Blog Post #3: Epidemics in the Time of COVID-19
This year has been one of hardship and uncertainty with the COVID-19 pandemic taking over the world. In March, our lives turned upside down when we were sent home from school and back home with everyone quarantining from the virus. Now, we have adapted to these trying times, but we can reflect on the journey we’ve been on and think of it in the perspective of INFO 2040. In the latter half of the semester, we learned about epidemics and the role they play with individuals impacting large groups; COVID-19 is a perfect example of this concept. While “epidemic” and “pandemic” sound slightly different, it is worth noting that a pandemic is just an epidemic on a larger scale. I will be citing COVID-19 facts from NPR to apply to the concept of epidemics.
Before we jump into INFO 2040, we can note that the number of COVID-19 cases has exponentially grown from the time we started quarantining in March to now. There are over millions of active cases in the United States with about 300,000 people dead as a result and that number will only grow. Every state except Vermont and Hawaii is in a red zone. Though we have been discussing social networks for the majority of the semester, we can now take a turn to thinking of networks on the level of diseases. It is essential to view how diseases play into networks to stop the spread and create plans to defeat the flu.

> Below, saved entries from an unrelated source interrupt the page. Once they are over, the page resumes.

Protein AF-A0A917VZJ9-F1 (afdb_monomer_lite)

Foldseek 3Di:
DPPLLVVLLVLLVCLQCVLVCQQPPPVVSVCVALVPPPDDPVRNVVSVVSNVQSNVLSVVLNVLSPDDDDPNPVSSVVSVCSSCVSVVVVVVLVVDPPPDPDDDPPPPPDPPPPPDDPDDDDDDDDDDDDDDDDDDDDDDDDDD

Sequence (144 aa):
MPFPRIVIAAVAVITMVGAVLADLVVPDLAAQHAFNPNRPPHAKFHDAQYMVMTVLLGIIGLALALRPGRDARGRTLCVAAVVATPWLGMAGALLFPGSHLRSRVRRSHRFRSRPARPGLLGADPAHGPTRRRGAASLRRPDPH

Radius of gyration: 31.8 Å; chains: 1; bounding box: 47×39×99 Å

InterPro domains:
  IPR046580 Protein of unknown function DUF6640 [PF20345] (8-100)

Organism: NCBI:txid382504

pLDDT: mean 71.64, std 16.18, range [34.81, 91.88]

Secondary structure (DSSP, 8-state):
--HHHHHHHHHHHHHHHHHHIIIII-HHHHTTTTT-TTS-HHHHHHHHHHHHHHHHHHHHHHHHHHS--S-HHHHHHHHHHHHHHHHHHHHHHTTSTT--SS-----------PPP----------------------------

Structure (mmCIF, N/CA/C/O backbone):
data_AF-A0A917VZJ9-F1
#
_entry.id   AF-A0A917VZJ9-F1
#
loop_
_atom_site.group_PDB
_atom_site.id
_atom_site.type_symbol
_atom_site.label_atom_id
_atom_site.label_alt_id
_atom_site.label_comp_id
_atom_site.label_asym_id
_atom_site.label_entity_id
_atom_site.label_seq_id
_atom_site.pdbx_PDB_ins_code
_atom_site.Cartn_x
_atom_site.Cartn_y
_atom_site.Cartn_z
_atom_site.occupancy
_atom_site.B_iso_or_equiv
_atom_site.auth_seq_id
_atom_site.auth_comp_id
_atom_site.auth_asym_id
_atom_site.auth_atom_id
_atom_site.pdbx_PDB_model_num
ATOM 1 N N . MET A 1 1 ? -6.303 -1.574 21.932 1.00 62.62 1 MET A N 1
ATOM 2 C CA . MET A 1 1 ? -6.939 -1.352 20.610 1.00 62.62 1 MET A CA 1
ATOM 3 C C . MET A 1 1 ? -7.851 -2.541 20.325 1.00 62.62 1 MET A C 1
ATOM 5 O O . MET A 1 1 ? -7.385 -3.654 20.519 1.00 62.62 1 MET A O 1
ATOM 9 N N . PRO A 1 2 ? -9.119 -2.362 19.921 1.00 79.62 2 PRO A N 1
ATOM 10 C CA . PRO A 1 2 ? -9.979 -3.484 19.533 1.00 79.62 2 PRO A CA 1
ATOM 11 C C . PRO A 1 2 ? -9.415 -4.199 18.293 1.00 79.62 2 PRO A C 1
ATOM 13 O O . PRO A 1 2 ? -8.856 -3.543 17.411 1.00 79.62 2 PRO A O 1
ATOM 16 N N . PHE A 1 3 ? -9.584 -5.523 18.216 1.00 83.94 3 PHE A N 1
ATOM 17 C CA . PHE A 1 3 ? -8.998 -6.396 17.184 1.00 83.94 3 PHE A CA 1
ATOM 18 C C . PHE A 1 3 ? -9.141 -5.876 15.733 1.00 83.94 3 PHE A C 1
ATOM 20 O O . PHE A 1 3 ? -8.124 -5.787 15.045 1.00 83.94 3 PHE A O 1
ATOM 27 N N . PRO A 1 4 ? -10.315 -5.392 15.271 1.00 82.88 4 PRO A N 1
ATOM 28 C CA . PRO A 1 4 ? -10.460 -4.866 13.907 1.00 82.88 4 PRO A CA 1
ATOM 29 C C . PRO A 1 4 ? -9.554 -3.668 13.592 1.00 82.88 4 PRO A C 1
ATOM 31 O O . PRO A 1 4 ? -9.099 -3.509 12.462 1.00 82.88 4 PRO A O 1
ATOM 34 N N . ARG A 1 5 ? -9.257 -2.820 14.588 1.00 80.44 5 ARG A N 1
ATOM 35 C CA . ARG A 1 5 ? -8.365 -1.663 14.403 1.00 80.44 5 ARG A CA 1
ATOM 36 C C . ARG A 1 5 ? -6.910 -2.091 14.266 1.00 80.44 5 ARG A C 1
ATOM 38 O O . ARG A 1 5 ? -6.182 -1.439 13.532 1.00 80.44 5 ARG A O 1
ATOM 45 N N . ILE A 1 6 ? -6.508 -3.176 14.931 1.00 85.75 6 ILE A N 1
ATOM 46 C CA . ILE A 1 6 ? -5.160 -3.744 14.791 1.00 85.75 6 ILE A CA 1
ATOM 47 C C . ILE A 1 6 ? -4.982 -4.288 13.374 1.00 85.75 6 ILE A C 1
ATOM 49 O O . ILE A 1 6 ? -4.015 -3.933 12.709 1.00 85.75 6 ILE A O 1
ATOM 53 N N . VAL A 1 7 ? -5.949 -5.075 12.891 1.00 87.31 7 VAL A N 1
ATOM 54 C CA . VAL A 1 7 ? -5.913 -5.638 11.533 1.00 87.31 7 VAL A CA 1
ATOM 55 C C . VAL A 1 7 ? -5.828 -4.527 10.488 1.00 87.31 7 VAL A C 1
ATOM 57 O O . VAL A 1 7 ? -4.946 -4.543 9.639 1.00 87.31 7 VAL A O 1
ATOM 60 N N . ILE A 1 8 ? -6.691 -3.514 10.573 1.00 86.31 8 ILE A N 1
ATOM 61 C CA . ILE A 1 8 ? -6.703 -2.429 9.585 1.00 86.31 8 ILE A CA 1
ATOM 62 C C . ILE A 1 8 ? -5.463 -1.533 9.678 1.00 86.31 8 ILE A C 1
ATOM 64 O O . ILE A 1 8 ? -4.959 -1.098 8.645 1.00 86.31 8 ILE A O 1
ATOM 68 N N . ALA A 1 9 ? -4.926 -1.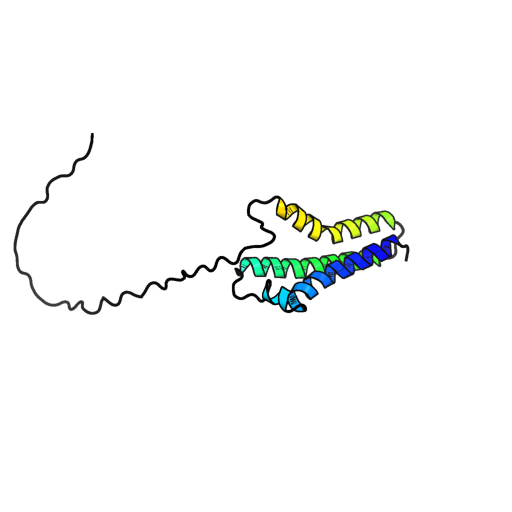297 10.878 1.00 84.75 9 ALA A N 1
ATOM 69 C CA . ALA A 1 9 ? -3.646 -0.610 11.024 1.00 84.75 9 ALA A CA 1
ATOM 70 C C . ALA A 1 9 ? -2.504 -1.412 10.376 1.00 84.75 9 ALA A C 1
ATOM 72 O O . ALA A 1 9 ? -1.680 -0.829 9.677 1.00 84.75 9 ALA A O 1
ATOM 73 N N . ALA A 1 10 ? -2.490 -2.740 10.532 1.00 86.56 10 ALA A N 1
ATOM 74 C CA . ALA A 1 10 ? -1.516 -3.599 9.866 1.00 86.56 10 ALA A CA 1
ATOM 75 C C . ALA A 1 10 ? -1.646 -3.524 8.336 1.00 86.56 10 ALA A C 1
ATOM 77 O O . ALA A 1 10 ? -0.646 -3.331 7.650 1.00 86.56 10 ALA A O 1
ATOM 78 N N . VAL 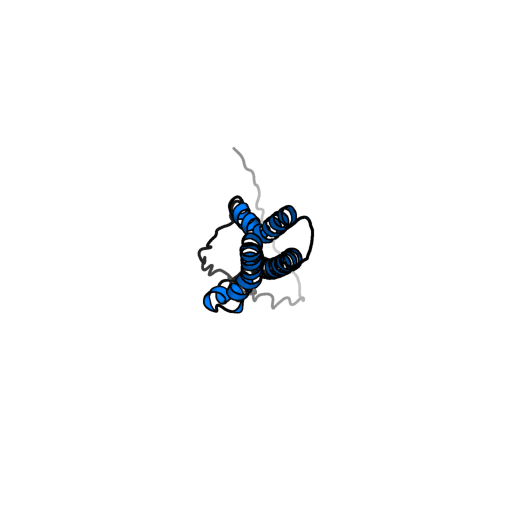A 1 11 ? -2.867 -3.585 7.792 1.00 87.50 11 VAL A N 1
ATOM 79 C CA . VAL A 1 11 ? -3.103 -3.445 6.342 1.00 87.50 11 VAL A CA 1
ATOM 80 C C . VAL A 1 11 ? -2.671 -2.061 5.833 1.00 87.50 11 VAL A C 1
ATOM 82 O O . VAL A 1 11 ? -2.088 -1.970 4.752 1.00 87.50 11 VAL A O 1
ATOM 85 N N . ALA A 1 12 ? -2.890 -0.991 6.605 1.00 86.06 12 ALA A N 1
ATOM 86 C CA . ALA A 1 12 ? -2.428 0.356 6.259 1.00 86.06 12 ALA A CA 1
ATOM 87 C C . ALA A 1 12 ? -0.895 0.435 6.183 1.00 86.06 12 ALA A C 1
ATOM 89 O O . ALA A 1 12 ? -0.360 0.989 5.223 1.00 86.06 12 ALA A O 1
ATOM 90 N N . VAL A 1 13 ? -0.191 -0.173 7.143 1.00 86.75 13 VAL A N 1
ATOM 91 C CA . VAL A 1 13 ? 1.280 -0.253 7.144 1.00 86.75 13 VAL A CA 1
ATOM 92 C C . VAL A 1 13 ? 1.789 -1.089 5.969 1.00 86.75 13 VAL A C 1
ATOM 94 O O . VAL A 1 13 ? 2.690 -0.651 5.257 1.00 86.75 13 VAL A O 1
ATOM 97 N N . ILE A 1 14 ? 1.191 -2.255 5.715 1.00 86.88 14 ILE A N 1
ATOM 98 C CA . ILE A 1 14 ? 1.554 -3.111 4.575 1.00 86.88 14 ILE A CA 1
ATOM 99 C C . ILE A 1 14 ? 1.348 -2.361 3.255 1.00 86.88 14 ILE A C 1
ATOM 101 O O . ILE A 1 14 ? 2.212 -2.409 2.388 1.00 86.88 14 ILE A O 1
ATOM 105 N N . THR A 1 15 ? 0.242 -1.631 3.110 1.00 86.12 15 THR A N 1
ATOM 106 C CA . THR A 1 15 ? -0.041 -0.840 1.902 1.00 86.12 15 THR A CA 1
ATOM 107 C C . THR A 1 15 ? 0.965 0.298 1.737 1.00 86.12 15 THR A C 1
ATOM 109 O O . THR A 1 15 ? 1.482 0.496 0.643 1.00 86.12 15 THR A O 1
ATOM 112 N N . MET A 1 16 ? 1.304 1.000 2.822 1.00 84.62 16 MET A N 1
ATOM 113 C CA . MET A 1 16 ? 2.298 2.077 2.817 1.00 84.62 16 MET A CA 1
ATOM 114 C C . MET A 1 16 ? 3.681 1.587 2.376 1.00 84.62 16 MET A C 1
ATOM 116 O O . MET A 1 16 ? 4.347 2.234 1.574 1.00 84.62 16 MET A O 1
ATOM 120 N N . VAL A 1 17 ? 4.123 0.460 2.931 1.00 85.25 17 VAL A N 1
ATOM 121 C CA . VAL A 1 17 ? 5.518 0.014 2.840 1.00 85.25 17 VAL A CA 1
ATOM 122 C C . VAL A 1 17 ? 5.727 -0.977 1.690 1.00 85.25 17 VAL A C 1
ATOM 124 O O . VAL A 1 17 ? 6.804 -1.019 1.104 1.00 85.25 17 VAL A O 1
ATOM 127 N N . GLY A 1 18 ? 4.702 -1.744 1.317 1.00 80.00 18 GLY A N 1
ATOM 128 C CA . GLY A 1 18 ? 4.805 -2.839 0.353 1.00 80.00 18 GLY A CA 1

In an epidemic, the first person to spread the disease is referred to as “Patient Zero;” in this case, this could be the first coronavirus case found in the Hubei province in China back in last November. They then meet however many people represented by variable k and those first edges between Patient Zero and other nodes are the First Wave. This group then multiplies exposure to the disease as Patient Zero did to create the Second Wave, the Second Wave will come into contact with others to create the Third Wave, and so forth. This large network shows how the virus came to be uncontrolled and too many people were in contact with the disease to slow it down. There then comes the question of if the epidemic will continue forever or will it eventually die out; I believe we have been in this state of uncertainty for the majority of the year but have traveled closer to the finish line.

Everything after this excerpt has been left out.